[Dataset items]

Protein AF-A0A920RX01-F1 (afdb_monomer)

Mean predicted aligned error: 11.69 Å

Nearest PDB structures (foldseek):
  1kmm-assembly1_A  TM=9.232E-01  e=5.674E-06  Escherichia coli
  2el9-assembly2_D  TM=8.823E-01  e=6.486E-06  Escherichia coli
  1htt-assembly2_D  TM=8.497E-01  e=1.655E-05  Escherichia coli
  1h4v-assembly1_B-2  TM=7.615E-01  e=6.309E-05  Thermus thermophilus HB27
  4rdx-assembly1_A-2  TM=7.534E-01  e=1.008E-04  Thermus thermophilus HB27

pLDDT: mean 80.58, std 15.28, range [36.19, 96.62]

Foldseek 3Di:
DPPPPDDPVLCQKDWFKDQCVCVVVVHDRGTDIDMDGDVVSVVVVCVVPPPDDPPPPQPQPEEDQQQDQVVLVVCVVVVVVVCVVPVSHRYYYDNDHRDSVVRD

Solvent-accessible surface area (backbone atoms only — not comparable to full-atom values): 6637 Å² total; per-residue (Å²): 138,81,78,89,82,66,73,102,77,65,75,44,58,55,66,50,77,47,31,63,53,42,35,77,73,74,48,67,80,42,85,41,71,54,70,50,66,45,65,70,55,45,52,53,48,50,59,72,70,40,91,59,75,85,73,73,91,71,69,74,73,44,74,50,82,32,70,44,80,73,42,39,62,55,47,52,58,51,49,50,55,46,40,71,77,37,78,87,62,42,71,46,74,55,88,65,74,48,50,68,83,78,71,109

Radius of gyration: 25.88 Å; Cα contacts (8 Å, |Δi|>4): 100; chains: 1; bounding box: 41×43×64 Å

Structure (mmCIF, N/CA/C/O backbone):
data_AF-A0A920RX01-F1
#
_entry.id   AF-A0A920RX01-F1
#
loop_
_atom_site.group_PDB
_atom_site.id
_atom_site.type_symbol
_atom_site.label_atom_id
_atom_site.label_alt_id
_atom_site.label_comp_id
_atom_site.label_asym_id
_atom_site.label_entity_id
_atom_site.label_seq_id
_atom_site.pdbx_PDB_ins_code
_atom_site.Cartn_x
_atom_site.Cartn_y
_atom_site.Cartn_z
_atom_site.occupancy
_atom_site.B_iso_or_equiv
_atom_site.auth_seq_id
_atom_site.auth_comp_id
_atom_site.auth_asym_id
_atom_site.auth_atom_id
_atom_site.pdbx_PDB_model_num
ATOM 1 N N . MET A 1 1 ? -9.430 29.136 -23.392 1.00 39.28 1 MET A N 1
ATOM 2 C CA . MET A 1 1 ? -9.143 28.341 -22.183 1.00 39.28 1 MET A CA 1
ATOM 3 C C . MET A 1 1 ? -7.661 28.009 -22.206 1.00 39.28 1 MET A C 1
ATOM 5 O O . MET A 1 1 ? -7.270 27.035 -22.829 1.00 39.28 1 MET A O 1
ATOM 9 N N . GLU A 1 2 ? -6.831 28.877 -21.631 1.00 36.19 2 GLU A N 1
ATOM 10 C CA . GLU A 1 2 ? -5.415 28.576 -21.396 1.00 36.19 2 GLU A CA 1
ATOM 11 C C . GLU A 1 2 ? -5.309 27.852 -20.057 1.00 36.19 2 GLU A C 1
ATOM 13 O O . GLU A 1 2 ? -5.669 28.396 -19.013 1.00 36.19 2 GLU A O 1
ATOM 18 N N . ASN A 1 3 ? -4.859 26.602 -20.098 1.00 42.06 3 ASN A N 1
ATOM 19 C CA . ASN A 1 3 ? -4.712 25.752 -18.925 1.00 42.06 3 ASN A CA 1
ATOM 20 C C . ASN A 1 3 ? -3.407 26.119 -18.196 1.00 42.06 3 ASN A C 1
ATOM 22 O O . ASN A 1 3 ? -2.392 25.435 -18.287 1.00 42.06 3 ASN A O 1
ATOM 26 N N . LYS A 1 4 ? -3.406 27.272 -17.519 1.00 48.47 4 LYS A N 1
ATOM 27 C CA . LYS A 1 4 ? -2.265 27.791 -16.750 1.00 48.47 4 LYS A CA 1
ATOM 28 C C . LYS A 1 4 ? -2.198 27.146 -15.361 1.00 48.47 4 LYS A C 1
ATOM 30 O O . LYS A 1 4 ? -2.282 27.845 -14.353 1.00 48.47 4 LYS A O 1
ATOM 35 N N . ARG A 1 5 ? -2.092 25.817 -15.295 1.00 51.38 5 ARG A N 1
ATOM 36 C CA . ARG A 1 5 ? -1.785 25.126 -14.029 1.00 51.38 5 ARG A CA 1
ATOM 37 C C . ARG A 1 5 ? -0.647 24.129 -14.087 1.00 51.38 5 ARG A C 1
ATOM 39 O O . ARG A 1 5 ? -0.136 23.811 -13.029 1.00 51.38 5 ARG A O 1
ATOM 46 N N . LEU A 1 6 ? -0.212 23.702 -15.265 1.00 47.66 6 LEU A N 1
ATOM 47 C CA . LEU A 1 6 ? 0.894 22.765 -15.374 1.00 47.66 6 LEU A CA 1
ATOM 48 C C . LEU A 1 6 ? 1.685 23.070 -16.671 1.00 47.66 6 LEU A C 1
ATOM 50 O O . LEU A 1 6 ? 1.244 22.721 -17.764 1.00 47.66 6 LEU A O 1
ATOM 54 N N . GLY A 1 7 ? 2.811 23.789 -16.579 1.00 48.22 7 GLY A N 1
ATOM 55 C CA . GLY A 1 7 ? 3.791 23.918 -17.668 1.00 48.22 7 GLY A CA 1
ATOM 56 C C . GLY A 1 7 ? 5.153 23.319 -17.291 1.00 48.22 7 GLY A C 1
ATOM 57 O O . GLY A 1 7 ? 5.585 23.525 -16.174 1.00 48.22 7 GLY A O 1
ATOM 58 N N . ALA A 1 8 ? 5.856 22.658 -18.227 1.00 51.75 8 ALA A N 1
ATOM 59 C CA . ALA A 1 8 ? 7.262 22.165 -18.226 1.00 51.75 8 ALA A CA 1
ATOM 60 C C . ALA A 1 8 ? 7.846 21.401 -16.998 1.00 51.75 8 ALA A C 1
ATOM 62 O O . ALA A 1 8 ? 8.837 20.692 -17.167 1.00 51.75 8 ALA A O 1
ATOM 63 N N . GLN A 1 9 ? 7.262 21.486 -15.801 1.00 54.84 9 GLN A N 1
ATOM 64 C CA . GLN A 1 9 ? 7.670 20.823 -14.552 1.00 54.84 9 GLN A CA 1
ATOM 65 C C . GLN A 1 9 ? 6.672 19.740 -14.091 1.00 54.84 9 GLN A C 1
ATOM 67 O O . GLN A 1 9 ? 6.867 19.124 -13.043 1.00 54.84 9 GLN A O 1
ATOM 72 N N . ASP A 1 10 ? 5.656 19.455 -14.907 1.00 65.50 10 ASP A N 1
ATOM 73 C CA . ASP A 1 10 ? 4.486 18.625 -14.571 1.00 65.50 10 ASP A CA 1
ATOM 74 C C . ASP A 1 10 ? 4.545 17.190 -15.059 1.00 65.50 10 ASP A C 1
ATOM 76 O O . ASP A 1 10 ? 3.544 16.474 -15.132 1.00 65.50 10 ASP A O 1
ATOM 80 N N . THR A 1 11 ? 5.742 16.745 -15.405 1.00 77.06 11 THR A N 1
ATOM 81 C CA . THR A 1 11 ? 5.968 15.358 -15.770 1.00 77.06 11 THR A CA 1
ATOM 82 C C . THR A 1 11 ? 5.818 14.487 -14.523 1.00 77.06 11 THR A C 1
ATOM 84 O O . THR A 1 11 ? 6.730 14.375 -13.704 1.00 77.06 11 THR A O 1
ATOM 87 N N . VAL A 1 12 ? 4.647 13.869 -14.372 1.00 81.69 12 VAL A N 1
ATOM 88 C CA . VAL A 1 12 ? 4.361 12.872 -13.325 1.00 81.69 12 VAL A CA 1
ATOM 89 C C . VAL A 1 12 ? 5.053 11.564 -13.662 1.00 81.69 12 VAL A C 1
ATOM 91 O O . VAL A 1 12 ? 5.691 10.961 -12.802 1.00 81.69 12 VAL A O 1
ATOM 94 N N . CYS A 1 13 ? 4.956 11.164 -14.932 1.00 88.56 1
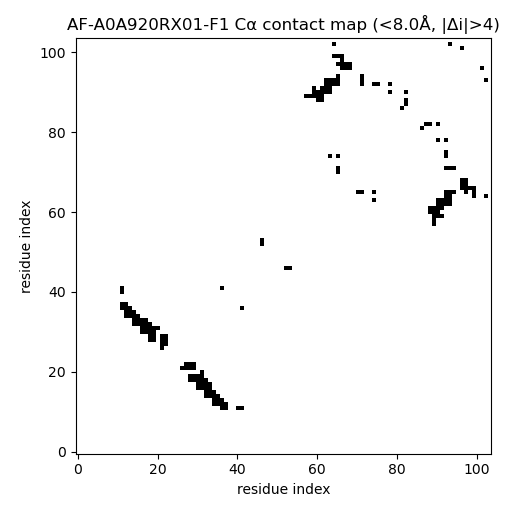3 CYS A N 1
ATOM 95 C CA . CYS A 1 13 ? 5.611 10.004 -15.507 1.00 88.56 13 CYS A CA 1
ATOM 96 C C . CYS A 1 13 ? 6.334 10.356 -16.807 1.00 88.56 13 CYS A C 1
ATOM 98 O O . CYS A 1 13 ? 5.905 11.227 -17.561 1.00 88.56 13 CYS A O 1
ATOM 100 N N . GLY A 1 14 ? 7.437 9.664 -17.066 1.00 91.00 14 GLY A N 1
ATOM 101 C CA . GLY A 1 14 ? 8.229 9.808 -18.281 1.00 91.00 14 GLY A CA 1
ATOM 102 C C . GLY A 1 14 ? 8.826 8.468 -18.684 1.00 91.00 14 GLY A C 1
ATOM 103 O O . GLY A 1 14 ? 9.123 7.635 -17.835 1.00 91.00 14 GLY A O 1
ATOM 104 N N . GLY A 1 15 ? 8.982 8.231 -19.980 1.00 92.81 15 GLY A N 1
ATOM 105 C CA . GLY A 1 15 ? 9.455 6.948 -20.483 1.00 92.81 15 GLY A CA 1
ATOM 106 C C . GLY A 1 15 ? 9.816 6.987 -21.956 1.00 92.81 15 GLY A C 1
ATOM 107 O O . GLY A 1 15 ? 9.679 8.014 -22.619 1.00 92.81 15 GLY A O 1
ATOM 108 N N . GLY A 1 16 ? 10.284 5.852 -22.463 1.00 95.50 16 GLY A N 1
ATOM 109 C CA . GLY A 1 16 ? 10.703 5.718 -23.849 1.00 95.50 16 GLY A CA 1
ATOM 110 C C . GLY A 1 16 ? 11.248 4.336 -24.175 1.00 95.50 16 GLY A C 1
ATOM 111 O O . GLY A 1 16 ? 11.338 3.455 -23.318 1.00 95.50 16 GLY A O 1
ATOM 112 N N . ARG A 1 17 ? 11.600 4.155 -25.449 1.00 96.62 17 ARG A N 1
ATOM 113 C CA . ARG A 1 17 ? 12.308 2.963 -25.924 1.00 96.62 17 ARG A CA 1
ATOM 114 C C . ARG A 1 17 ? 13.791 3.052 -25.587 1.00 96.62 17 ARG A C 1
ATOM 116 O O . ARG A 1 17 ? 14.381 4.126 -25.661 1.00 96.62 17 ARG A O 1
ATOM 123 N N . TYR A 1 18 ? 14.381 1.910 -25.268 1.00 93.88 18 TYR A N 1
ATOM 124 C CA . TYR A 1 18 ? 15.799 1.754 -24.953 1.00 93.88 18 TYR A CA 1
ATOM 125 C C . TYR A 1 18 ? 16.327 0.401 -25.452 1.00 93.88 18 TYR A C 1
ATOM 127 O O . TYR A 1 18 ? 17.058 -0.296 -24.759 1.00 93.88 18 TYR A O 1
ATOM 135 N N . ASP A 1 19 ? 15.961 0.035 -26.682 1.00 92.94 19 ASP A N 1
ATOM 136 C CA . ASP A 1 19 ? 16.282 -1.258 -27.307 1.00 92.94 19 ASP A CA 1
ATOM 137 C C . ASP A 1 19 ? 17.780 -1.623 -27.245 1.00 92.94 19 ASP A C 1
ATOM 139 O O . ASP A 1 19 ? 18.144 -2.759 -26.967 1.00 92.94 19 ASP A O 1
ATOM 143 N N . GLY A 1 20 ? 18.672 -0.647 -27.431 1.00 92.19 20 GLY A N 1
ATOM 144 C CA . GLY A 1 20 ? 20.119 -0.884 -27.397 1.00 92.19 20 GLY A CA 1
ATOM 145 C C . GLY A 1 20 ? 20.715 -1.038 -25.993 1.00 92.19 20 GLY A C 1
ATOM 146 O O . GLY A 1 20 ? 21.882 -1.403 -25.869 1.00 92.19 20 GLY A O 1
ATOM 147 N N . LEU A 1 21 ? 19.951 -0.765 -24.930 1.00 93.44 21 LEU A N 1
ATOM 148 C CA . LEU A 1 21 ? 20.479 -0.722 -23.563 1.00 93.44 21 LEU A CA 1
ATOM 149 C C . LEU A 1 21 ? 20.986 -2.091 -23.104 1.00 93.44 21 LEU A C 1
ATOM 151 O O . LEU A 1 21 ? 22.038 -2.186 -22.477 1.00 93.44 21 LEU A O 1
ATOM 155 N N . VAL A 1 22 ? 20.269 -3.162 -23.448 1.00 93.50 22 VAL A N 1
ATOM 156 C CA . VAL A 1 22 ? 20.665 -4.528 -23.075 1.00 93.50 22 VAL A CA 1
ATOM 157 C C . VAL A 1 22 ? 21.990 -4.905 -23.744 1.00 93.50 22 VAL A C 1
ATOM 159 O O . VAL A 1 22 ? 22.870 -5.461 -23.086 1.00 93.50 22 VAL A O 1
ATOM 162 N N . ALA A 1 23 ? 22.173 -4.538 -25.016 1.00 95.50 23 ALA A N 1
ATOM 163 C CA . ALA A 1 23 ? 23.421 -4.755 -25.743 1.00 95.50 23 ALA A CA 1
ATOM 164 C C . ALA A 1 23 ? 24.579 -3.908 -25.182 1.00 95.50 23 ALA A C 1
ATOM 166 O O . ALA A 1 23 ? 25.689 -4.412 -25.016 1.00 95.50 23 ALA A O 1
ATOM 167 N N . GLN A 1 24 ? 24.324 -2.644 -24.822 1.00 94.31 24 GLN A N 1
ATOM 168 C CA . GLN A 1 24 ? 25.316 -1.757 -24.195 1.00 94.31 24 GLN A CA 1
ATOM 169 C C . GLN A 1 24 ? 25.816 -2.274 -22.836 1.00 94.31 24 GLN A C 1
ATOM 171 O O . GLN A 1 24 ? 26.944 -1.978 -22.449 1.00 94.31 24 GLN A O 1
ATOM 176 N N . LEU A 1 25 ? 25.006 -3.070 -22.134 1.00 94.31 25 LEU A N 1
ATOM 177 C CA . LEU A 1 25 ? 25.352 -3.704 -20.858 1.00 94.31 25 LEU A CA 1
ATOM 178 C C . LEU A 1 25 ? 25.958 -5.116 -21.016 1.00 94.31 25 LEU A C 1
ATOM 180 O O . LEU A 1 25 ? 26.161 -5.807 -20.020 1.00 94.31 25 LEU A O 1
ATOM 184 N N . GLY A 1 26 ? 26.263 -5.551 -22.246 1.00 93.81 26 GLY A N 1
ATOM 185 C CA . GLY A 1 26 ? 26.904 -6.842 -22.535 1.00 93.81 26 GLY A CA 1
ATOM 186 C C . GLY A 1 26 ? 25.940 -8.020 -22.723 1.00 93.81 26 GLY A C 1
ATOM 187 O O . GLY A 1 26 ? 26.379 -9.168 -22.787 1.00 93.81 26 GLY A O 1
ATOM 188 N N . GLY A 1 27 ? 24.635 -7.756 -22.807 1.00 93.50 27 GLY A N 1
ATOM 189 C CA . GLY A 1 27 ? 23.612 -8.749 -23.120 1.00 93.50 27 GLY A CA 1
ATOM 190 C C . GLY A 1 27 ? 23.362 -8.915 -24.623 1.00 93.50 27 GLY A C 1
ATOM 191 O O . GLY A 1 27 ? 24.001 -8.293 -25.470 1.00 93.50 27 GLY A O 1
ATOM 192 N N . LYS A 1 28 ? 22.390 -9.765 -24.966 1.00 93.31 28 LYS A N 1
ATOM 193 C CA . LYS A 1 28 ? 21.909 -9.917 -26.345 1.00 93.31 28 LYS A CA 1
ATOM 194 C C . LYS A 1 28 ? 21.039 -8.719 -26.731 1.00 93.31 28 LYS A C 1
ATOM 196 O O . LYS A 1 28 ? 20.250 -8.252 -25.914 1.00 93.31 28 LYS A O 1
ATOM 201 N N . ASP A 1 29 ? 21.151 -8.278 -27.981 1.00 93.81 29 ASP A N 1
ATOM 202 C CA . ASP A 1 29 ? 20.291 -7.229 -28.528 1.00 93.81 29 ASP A CA 1
ATOM 203 C C . ASP A 1 29 ? 18.808 -7.599 -28.372 1.00 93.81 29 ASP A C 1
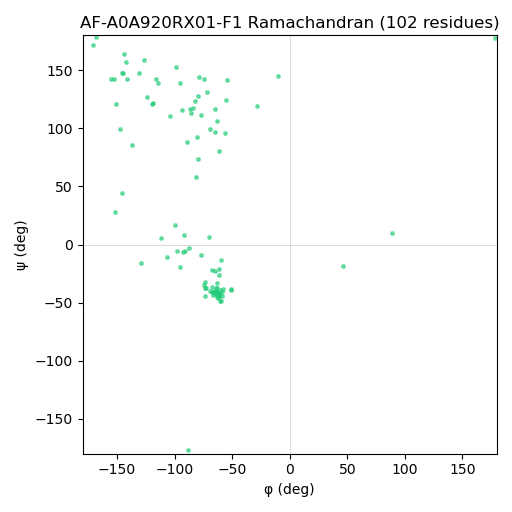ATOM 205 O O . ASP A 1 29 ? 18.380 -8.693 -28.763 1.00 93.81 29 ASP A O 1
ATOM 209 N N . SER A 1 30 ? 18.050 -6.718 -27.721 1.00 94.12 30 SER A N 1
ATOM 210 C CA . SER A 1 30 ? 16.671 -6.975 -27.315 1.00 94.12 30 SER A CA 1
ATOM 211 C C . SER A 1 30 ? 15.885 -5.668 -27.265 1.00 94.12 30 SER A C 1
ATOM 213 O O . SER A 1 30 ? 16.215 -4.806 -26.451 1.00 94.12 30 SER A O 1
ATOM 215 N N . PRO A 1 31 ? 14.795 -5.538 -28.040 1.00 94.12 31 PRO A N 1
ATOM 216 C CA . PRO A 1 31 ? 13.896 -4.398 -27.930 1.00 94.12 31 PRO A CA 1
ATOM 217 C C . PRO A 1 31 ? 13.390 -4.207 -26.497 1.00 94.12 31 PRO A C 1
ATOM 219 O O . PRO A 1 31 ? 13.099 -5.183 -25.802 1.00 94.12 31 PRO A O 1
ATOM 222 N N . ALA A 1 32 ? 13.277 -2.956 -26.059 1.00 95.44 32 ALA A N 1
ATOM 223 C CA . ALA A 1 32 ? 12.877 -2.607 -24.708 1.00 95.44 32 ALA A CA 1
ATOM 224 C C . ALA A 1 32 ? 12.200 -1.230 -24.654 1.00 95.44 32 ALA A C 1
ATOM 226 O O . ALA A 1 32 ? 12.582 -0.282 -25.341 1.00 95.44 32 ALA A O 1
ATOM 227 N N . VAL A 1 33 ? 11.185 -1.119 -23.803 1.00 96.50 33 VAL A N 1
ATOM 228 C CA . VAL A 1 33 ? 10.436 0.109 -23.531 1.00 96.50 33 VAL A CA 1
ATOM 229 C C . VAL A 1 33 ? 10.041 0.121 -22.063 1.00 96.50 33 VAL A C 1
ATOM 231 O O . VAL A 1 33 ? 9.787 -0.929 -21.475 1.00 96.50 33 VAL A O 1
ATOM 234 N N . GLY A 1 34 ? 9.971 1.305 -21.474 1.00 95.25 34 GLY A N 1
ATOM 235 C CA . GLY A 1 34 ? 9.619 1.458 -20.072 1.00 95.25 34 GLY A CA 1
ATOM 236 C C . GLY A 1 34 ? 9.395 2.913 -19.710 1.00 95.25 34 GLY A C 1
ATOM 237 O O . GLY A 1 34 ? 9.637 3.821 -20.507 1.00 95.25 34 GLY A O 1
ATOM 238 N N . PHE A 1 35 ? 8.908 3.
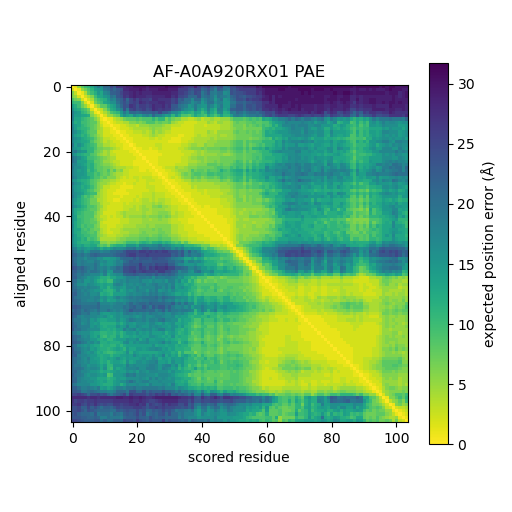123 -18.498 1.00 95.38 35 PHE A N 1
ATOM 239 C CA . PHE A 1 35 ? 8.661 4.442 -17.945 1.00 95.38 35 PHE A CA 1
ATOM 240 C C . PHE A 1 35 ? 8.968 4.445 -16.450 1.00 95.38 35 PHE A C 1
ATOM 242 O O . PHE A 1 35 ? 9.067 3.399 -15.812 1.00 95.38 35 PHE A O 1
ATOM 249 N N . SER A 1 36 ? 9.099 5.640 -15.900 1.00 92.44 36 SER A N 1
ATOM 250 C CA . SER A 1 36 ? 9.174 5.909 -14.476 1.00 92.44 36 SER A CA 1
ATOM 251 C C . SER A 1 36 ? 8.125 6.949 -14.103 1.00 92.44 36 SER A C 1
ATOM 253 O O . SER A 1 36 ? 7.623 7.691 -14.951 1.00 92.44 36 SER A O 1
ATOM 255 N N . MET A 1 37 ? 7.759 6.983 -12.827 1.00 92.88 37 MET A N 1
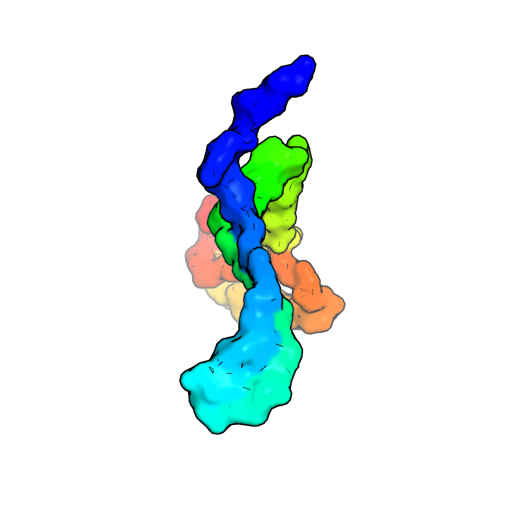ATOM 256 C CA . MET A 1 37 ? 6.809 7.942 -12.276 1.00 92.88 37 MET A CA 1
ATOM 257 C C . MET A 1 37 ? 7.276 8.378 -10.888 1.00 92.88 37 MET A C 1
ATOM 259 O O . MET A 1 37 ? 7.793 7.560 -10.129 1.00 92.88 37 MET A O 1
ATOM 263 N N . GLY A 1 38 ? 7.096 9.657 -10.556 1.00 88.19 38 GLY A N 1
ATOM 264 C CA . GLY A 1 38 ? 7.355 10.177 -9.214 1.00 88.19 38 GLY A CA 1
ATOM 265 C C . GLY A 1 38 ? 6.134 9.999 -8.316 1.00 88.19 38 GLY A C 1
ATOM 266 O O . GLY A 1 38 ? 5.113 10.650 -8.545 1.00 88.19 38 GLY A O 1
ATOM 267 N N . LEU A 1 39 ? 6.236 9.154 -7.287 1.00 88.94 39 LEU A N 1
ATOM 268 C CA . LEU A 1 39 ? 5.115 8.857 -6.390 1.00 88.94 39 LEU A CA 1
ATOM 269 C C . LEU A 1 39 ? 4.661 10.098 -5.611 1.00 88.94 39 LEU A C 1
ATOM 271 O O . LEU A 1 39 ? 3.467 10.317 -5.449 1.00 88.94 39 LEU A O 1
ATOM 275 N N . GLU A 1 40 ? 5.587 10.954 -5.189 1.00 87.62 40 GLU A N 1
ATOM 276 C CA . GLU A 1 40 ? 5.275 12.188 -4.465 1.00 87.62 40 GLU A CA 1
ATOM 277 C C . GLU A 1 40 ? 4.423 13.128 -5.324 1.00 87.62 40 GLU A C 1
ATOM 279 O O . GLU A 1 40 ? 3.421 13.668 -4.858 1.00 87.62 40 GLU A O 1
ATOM 284 N N . ARG A 1 41 ? 4.782 13.275 -6.607 1.00 83.94 41 ARG A N 1
ATOM 285 C CA . ARG A 
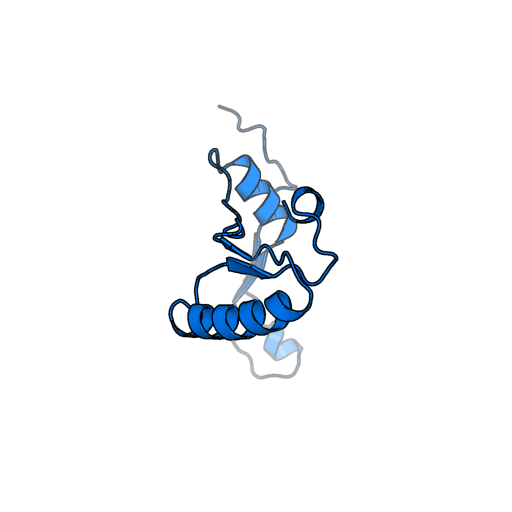1 41 ? 4.029 14.088 -7.577 1.00 83.94 41 ARG A CA 1
ATOM 286 C C . ARG A 1 41 ? 2.667 13.476 -7.877 1.00 83.94 41 ARG A C 1
ATOM 288 O O . ARG A 1 41 ? 1.682 14.203 -7.937 1.00 83.94 41 ARG A O 1
ATOM 295 N N . LEU A 1 42 ? 2.604 12.151 -8.013 1.00 85.69 42 LEU A N 1
ATOM 296 C CA . LEU A 1 42 ? 1.345 11.437 -8.196 1.00 85.69 42 LEU A CA 1
ATOM 297 C C . LEU A 1 42 ? 0.400 11.667 -7.010 1.00 85.69 42 LEU A C 1
ATOM 299 O O . LEU A 1 42 ? -0.755 12.021 -7.217 1.00 85.69 42 LEU A O 1
ATOM 303 N N . VAL A 1 43 ? 0.883 11.518 -5.774 1.00 85.31 43 VAL A N 1
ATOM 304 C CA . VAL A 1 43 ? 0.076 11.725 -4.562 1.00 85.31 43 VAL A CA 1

» Exercise details
Starting with the line with "ATOM 265 C C" above and going on through the line with "ATOM 267 N N", transcribe every line exactly, both ends included, and add nothing.

» Result of the exercise
ATOM 265 C C . GLY A 1 38 ? 6.134 9.999 -8.316 1.00 88.19 38 GLY A C 1
ATOM 266 O O . GLY A 1 38 ? 5.113 10.650 -8.545 1.00 88.19 38 GLY A O 1
ATOM 267 N N . LEU A 1 39 ? 6.236 9.154 -7.287 1.00 88.94 39 LEU A N 1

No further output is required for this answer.